# Zip in Python

In mathematics, one can have a function $$f: X \times Y\to Z$$ and write $$f(x,y) = z$$, where $$x\in X, y\in Y, z\in Z$$. Some books take care to remark that since $$X \times Y$$ is the domain and $$(x,y)\in X\times Y$$, one should in fact write $$f((x,y))=z$$. In Python, this distinction is accomplished using the star (*) in function calls.
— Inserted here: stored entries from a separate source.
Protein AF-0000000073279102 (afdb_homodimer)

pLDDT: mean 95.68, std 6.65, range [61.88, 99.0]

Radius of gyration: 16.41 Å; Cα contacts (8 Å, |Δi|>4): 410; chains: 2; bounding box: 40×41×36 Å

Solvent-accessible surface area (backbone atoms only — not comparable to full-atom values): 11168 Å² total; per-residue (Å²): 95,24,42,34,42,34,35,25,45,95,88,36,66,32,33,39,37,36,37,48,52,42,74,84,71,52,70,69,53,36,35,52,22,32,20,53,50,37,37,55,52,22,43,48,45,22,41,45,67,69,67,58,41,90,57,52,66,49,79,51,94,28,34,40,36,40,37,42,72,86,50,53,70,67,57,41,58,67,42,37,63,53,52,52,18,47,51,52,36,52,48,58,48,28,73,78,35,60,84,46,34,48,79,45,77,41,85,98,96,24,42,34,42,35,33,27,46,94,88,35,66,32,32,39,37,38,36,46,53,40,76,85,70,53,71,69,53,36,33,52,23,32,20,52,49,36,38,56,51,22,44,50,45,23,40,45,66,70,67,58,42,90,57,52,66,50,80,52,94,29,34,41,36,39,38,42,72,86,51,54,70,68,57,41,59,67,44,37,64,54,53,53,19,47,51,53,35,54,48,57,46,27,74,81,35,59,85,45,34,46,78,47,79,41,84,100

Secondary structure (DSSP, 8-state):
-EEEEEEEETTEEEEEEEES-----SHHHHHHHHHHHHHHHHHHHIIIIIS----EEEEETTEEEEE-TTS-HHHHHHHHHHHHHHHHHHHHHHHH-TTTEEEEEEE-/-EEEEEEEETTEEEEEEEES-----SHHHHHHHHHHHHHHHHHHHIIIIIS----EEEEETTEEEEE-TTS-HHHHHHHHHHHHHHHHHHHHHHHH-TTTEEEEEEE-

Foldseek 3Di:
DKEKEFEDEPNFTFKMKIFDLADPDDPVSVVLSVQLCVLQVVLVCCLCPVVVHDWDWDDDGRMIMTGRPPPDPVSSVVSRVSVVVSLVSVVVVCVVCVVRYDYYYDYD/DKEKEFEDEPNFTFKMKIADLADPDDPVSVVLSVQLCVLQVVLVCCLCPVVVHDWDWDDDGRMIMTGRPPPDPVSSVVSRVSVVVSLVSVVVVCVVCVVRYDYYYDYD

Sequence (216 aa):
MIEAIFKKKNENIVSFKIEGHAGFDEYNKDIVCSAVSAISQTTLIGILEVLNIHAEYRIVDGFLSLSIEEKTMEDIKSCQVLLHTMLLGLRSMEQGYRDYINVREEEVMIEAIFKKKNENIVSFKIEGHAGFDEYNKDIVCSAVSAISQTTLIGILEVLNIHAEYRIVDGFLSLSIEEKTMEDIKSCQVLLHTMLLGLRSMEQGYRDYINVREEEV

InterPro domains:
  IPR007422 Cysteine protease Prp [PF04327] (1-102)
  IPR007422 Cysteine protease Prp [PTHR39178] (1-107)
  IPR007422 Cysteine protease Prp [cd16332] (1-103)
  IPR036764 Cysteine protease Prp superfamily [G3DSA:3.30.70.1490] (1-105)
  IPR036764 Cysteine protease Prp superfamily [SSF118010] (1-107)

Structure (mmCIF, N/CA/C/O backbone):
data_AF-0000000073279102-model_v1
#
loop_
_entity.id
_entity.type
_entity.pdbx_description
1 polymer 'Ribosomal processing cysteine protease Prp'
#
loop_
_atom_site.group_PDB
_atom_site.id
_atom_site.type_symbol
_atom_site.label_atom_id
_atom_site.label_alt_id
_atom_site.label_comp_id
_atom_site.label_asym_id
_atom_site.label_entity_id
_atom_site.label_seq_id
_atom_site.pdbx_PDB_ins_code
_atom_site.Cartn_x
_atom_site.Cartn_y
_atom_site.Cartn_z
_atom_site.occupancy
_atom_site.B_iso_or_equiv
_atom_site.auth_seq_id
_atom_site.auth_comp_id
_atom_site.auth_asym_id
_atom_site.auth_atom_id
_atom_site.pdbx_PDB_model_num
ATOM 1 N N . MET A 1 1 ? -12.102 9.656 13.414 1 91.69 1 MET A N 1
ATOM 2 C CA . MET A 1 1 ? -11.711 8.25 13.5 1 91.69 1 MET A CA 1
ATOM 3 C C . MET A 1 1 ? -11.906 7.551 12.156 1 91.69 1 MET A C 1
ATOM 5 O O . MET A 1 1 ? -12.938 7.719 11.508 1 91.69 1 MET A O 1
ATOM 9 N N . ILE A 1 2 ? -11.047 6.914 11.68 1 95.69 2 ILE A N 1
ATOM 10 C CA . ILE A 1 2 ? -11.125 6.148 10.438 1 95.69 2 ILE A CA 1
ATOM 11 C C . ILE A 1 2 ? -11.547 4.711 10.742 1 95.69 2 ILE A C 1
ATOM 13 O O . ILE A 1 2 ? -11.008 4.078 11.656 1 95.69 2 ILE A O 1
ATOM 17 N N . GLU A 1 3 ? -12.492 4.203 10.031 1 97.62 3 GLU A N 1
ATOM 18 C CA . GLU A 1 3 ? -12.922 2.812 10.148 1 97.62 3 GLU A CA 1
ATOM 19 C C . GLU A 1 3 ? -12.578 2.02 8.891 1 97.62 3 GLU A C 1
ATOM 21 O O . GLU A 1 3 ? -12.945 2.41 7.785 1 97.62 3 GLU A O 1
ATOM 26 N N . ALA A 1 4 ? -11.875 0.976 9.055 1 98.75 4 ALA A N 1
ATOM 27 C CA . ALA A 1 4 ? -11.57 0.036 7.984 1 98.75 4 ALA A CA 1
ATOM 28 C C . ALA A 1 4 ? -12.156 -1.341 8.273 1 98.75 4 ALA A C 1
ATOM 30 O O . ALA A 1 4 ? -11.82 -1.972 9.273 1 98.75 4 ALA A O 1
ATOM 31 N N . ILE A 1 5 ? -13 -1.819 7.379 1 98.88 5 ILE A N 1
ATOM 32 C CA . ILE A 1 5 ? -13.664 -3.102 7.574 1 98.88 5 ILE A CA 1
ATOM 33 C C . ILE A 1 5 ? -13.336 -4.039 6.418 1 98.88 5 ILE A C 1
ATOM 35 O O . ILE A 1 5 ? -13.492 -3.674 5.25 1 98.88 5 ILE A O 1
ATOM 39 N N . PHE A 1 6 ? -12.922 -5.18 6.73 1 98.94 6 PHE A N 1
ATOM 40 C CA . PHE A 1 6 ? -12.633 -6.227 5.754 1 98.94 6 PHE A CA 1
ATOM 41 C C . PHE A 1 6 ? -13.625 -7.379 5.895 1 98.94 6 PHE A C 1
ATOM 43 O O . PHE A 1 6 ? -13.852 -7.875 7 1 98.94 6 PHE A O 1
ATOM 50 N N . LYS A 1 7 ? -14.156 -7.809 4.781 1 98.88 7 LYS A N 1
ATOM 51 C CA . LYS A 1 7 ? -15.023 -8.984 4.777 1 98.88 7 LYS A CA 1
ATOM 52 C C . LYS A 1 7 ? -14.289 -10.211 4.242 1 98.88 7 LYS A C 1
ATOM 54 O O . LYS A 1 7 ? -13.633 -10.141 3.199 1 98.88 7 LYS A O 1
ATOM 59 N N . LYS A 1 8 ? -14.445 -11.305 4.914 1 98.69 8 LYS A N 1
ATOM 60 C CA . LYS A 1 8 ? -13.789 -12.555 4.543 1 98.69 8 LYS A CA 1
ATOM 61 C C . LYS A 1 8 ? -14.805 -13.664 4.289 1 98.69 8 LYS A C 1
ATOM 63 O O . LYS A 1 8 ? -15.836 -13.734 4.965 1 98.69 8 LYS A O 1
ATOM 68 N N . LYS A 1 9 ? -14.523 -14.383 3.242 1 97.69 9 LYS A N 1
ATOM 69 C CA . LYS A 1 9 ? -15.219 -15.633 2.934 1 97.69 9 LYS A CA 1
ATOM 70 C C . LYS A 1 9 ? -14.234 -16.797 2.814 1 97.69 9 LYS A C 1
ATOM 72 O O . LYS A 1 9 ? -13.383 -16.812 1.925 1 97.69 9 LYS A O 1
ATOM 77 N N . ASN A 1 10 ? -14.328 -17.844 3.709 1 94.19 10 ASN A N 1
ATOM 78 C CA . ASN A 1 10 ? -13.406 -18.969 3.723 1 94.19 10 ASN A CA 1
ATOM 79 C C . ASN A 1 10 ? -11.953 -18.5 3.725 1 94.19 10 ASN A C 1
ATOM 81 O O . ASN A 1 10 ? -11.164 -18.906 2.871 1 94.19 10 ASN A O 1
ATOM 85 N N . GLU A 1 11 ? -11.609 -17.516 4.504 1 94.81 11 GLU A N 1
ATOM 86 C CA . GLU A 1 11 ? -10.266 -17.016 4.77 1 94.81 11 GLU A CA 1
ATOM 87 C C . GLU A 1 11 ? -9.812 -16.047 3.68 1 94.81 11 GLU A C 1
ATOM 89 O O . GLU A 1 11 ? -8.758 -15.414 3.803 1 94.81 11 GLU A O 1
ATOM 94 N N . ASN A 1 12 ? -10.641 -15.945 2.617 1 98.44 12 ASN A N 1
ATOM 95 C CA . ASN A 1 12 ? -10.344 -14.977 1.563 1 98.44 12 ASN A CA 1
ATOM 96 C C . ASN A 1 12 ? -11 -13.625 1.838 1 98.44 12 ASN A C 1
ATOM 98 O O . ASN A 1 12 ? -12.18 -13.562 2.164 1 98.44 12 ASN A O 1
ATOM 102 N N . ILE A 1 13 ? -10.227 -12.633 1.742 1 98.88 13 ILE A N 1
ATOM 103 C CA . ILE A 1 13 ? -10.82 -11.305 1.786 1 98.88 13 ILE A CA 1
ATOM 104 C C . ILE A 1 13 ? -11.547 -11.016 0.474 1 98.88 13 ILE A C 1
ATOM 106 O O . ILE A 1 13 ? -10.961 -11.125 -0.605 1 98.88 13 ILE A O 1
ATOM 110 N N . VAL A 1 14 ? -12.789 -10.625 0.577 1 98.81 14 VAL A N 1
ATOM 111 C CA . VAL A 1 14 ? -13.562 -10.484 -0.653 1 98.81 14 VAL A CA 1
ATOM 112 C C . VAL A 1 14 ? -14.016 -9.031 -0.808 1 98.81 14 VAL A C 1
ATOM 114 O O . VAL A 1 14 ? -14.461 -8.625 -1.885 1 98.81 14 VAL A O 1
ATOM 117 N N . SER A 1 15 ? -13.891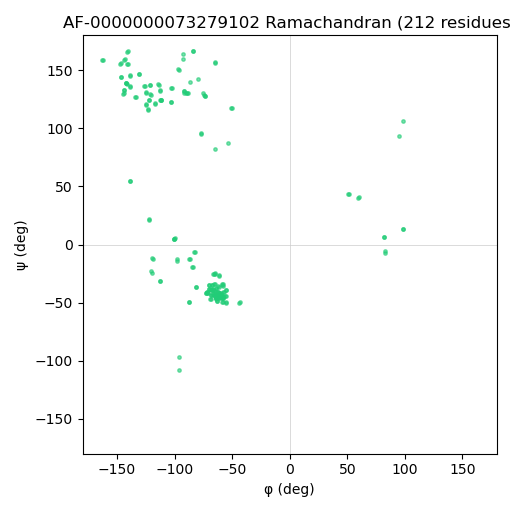 -8.242 0.245 1 98.81 15 SER A N 1
ATOM 118 C CA . SER A 1 15 ? -14.219 -6.824 0.148 1 98.81 15 SER A CA 1
ATOM 119 C C . SER A 1 15 ? -13.609 -6.031 1.297 1 98.81 15 SER A C 1
ATOM 121 O O . SER A 1 15 ? -13.219 -6.605 2.314 1 98.81 15 SER A O 1
ATOM 123 N N . PHE A 1 16 ? -13.461 -4.746 1.104 1 98.94 16 PHE A N 1
ATOM 124 C CA . PHE A 1 16 ? -13.125 -3.832 2.191 1 98.94 16 PHE A CA 1
ATOM 125 C C . PHE A 1 16 ? -13.844 -2.496 2.012 1 98.94 16 PHE A C 1
ATOM 127 O O . PHE A 1 16 ? -14.305 -2.176 0.916 1 98.94 16 PHE A O 1
ATOM 134 N N . LYS A 1 17 ? -13.953 -1.801 3.074 1 98.75 17 LYS A N 1
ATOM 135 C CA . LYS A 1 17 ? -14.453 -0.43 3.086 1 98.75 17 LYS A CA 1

So for example if one had a sequence of parameters $$(a_i)_{i=0}^n$$, then one can write $f(\star(a_i)_{i=0}^n) = f(a_{0}, \ldots, a_n)$

Now, the built-in function zip in Python takes the $$i$$th element from each iterable in some sequence, and forms a tuple for each $$i$$, then places all these tuples in one final list. Concretely, suppose we are given some sequence $$x = ((x_{i,j})_{j={0}}^m)_{i={0}}^n$$. Incidentally, this sequence can be visualized as an $$(n+1)\times (m+1)$$ matrix:

$\begin{pmatrix} (x_{0,0}, \ldots, x_{0,m}) \\ \vdots \\ (x_{n,0}, \ldots, x_{n,m}) \end{pmatrix}$

Now let us examine what $$\mathrm{zip}(\star x)$$ means. The star unpacks the first layer of the sequence, leaving us with $\mathrm{zip}((x_{0,0}, \ldots, x_{0,m}), \ldots, (x_{n,0}, \ldots, x_{n,m}))$ Now, $$\mathrm{zip}$$ will first take the $$0$$th element from each argument, forming the sequence $$(x_{0,0},\ldots,x_{n,0})$$; then it will take the elements in position $$1$$ from each argument, forming the sequence $$(x_{0,1}, \ldots, x_{n,1})$$; this process continues until we reach the sequence $$(x_{0,m},\ldots,x_{n,m})$$. Finally, $$\mathrm{zip}$$ will place everything in a sequence of its own, and we obtain a new matrix: $\begin{pmatrix} (x_{0,0},\ldots,x_{n,0}) \\ \vdots \\ (x_{0,m},\ldots,x_{n,m}) \end{pmatrix}$ In other words, everything that was horizontal is now vertical, and the converse holds as well—that is, $$\mathrm{zip}$$ maps each matrix $$x$$ to its transpose $$x^T$$ (or, more specifically, $$\mathrm{zip}$$ maps each matrix $$x = (w_0, \ldots, w_n)^T$$ with row-vectors $$w_0, \ldots, w_n$$ to the matrix $$(w_0^T, \ldots, w_n^T)$$, and then forms row-vectors in the new matrix). If we decide to repeat this operation, we get the original matrix back. In other words, $$x = \mathrm{zip}(\star\mathrm{zip}(\star x))$$.

To give an example of this identity in Python:

>>> x = (1, 2, 3)
>>> y = (4, 5, 6)
>>> lst = [x, y]
>>> lst == zip(*zip(*lst))
True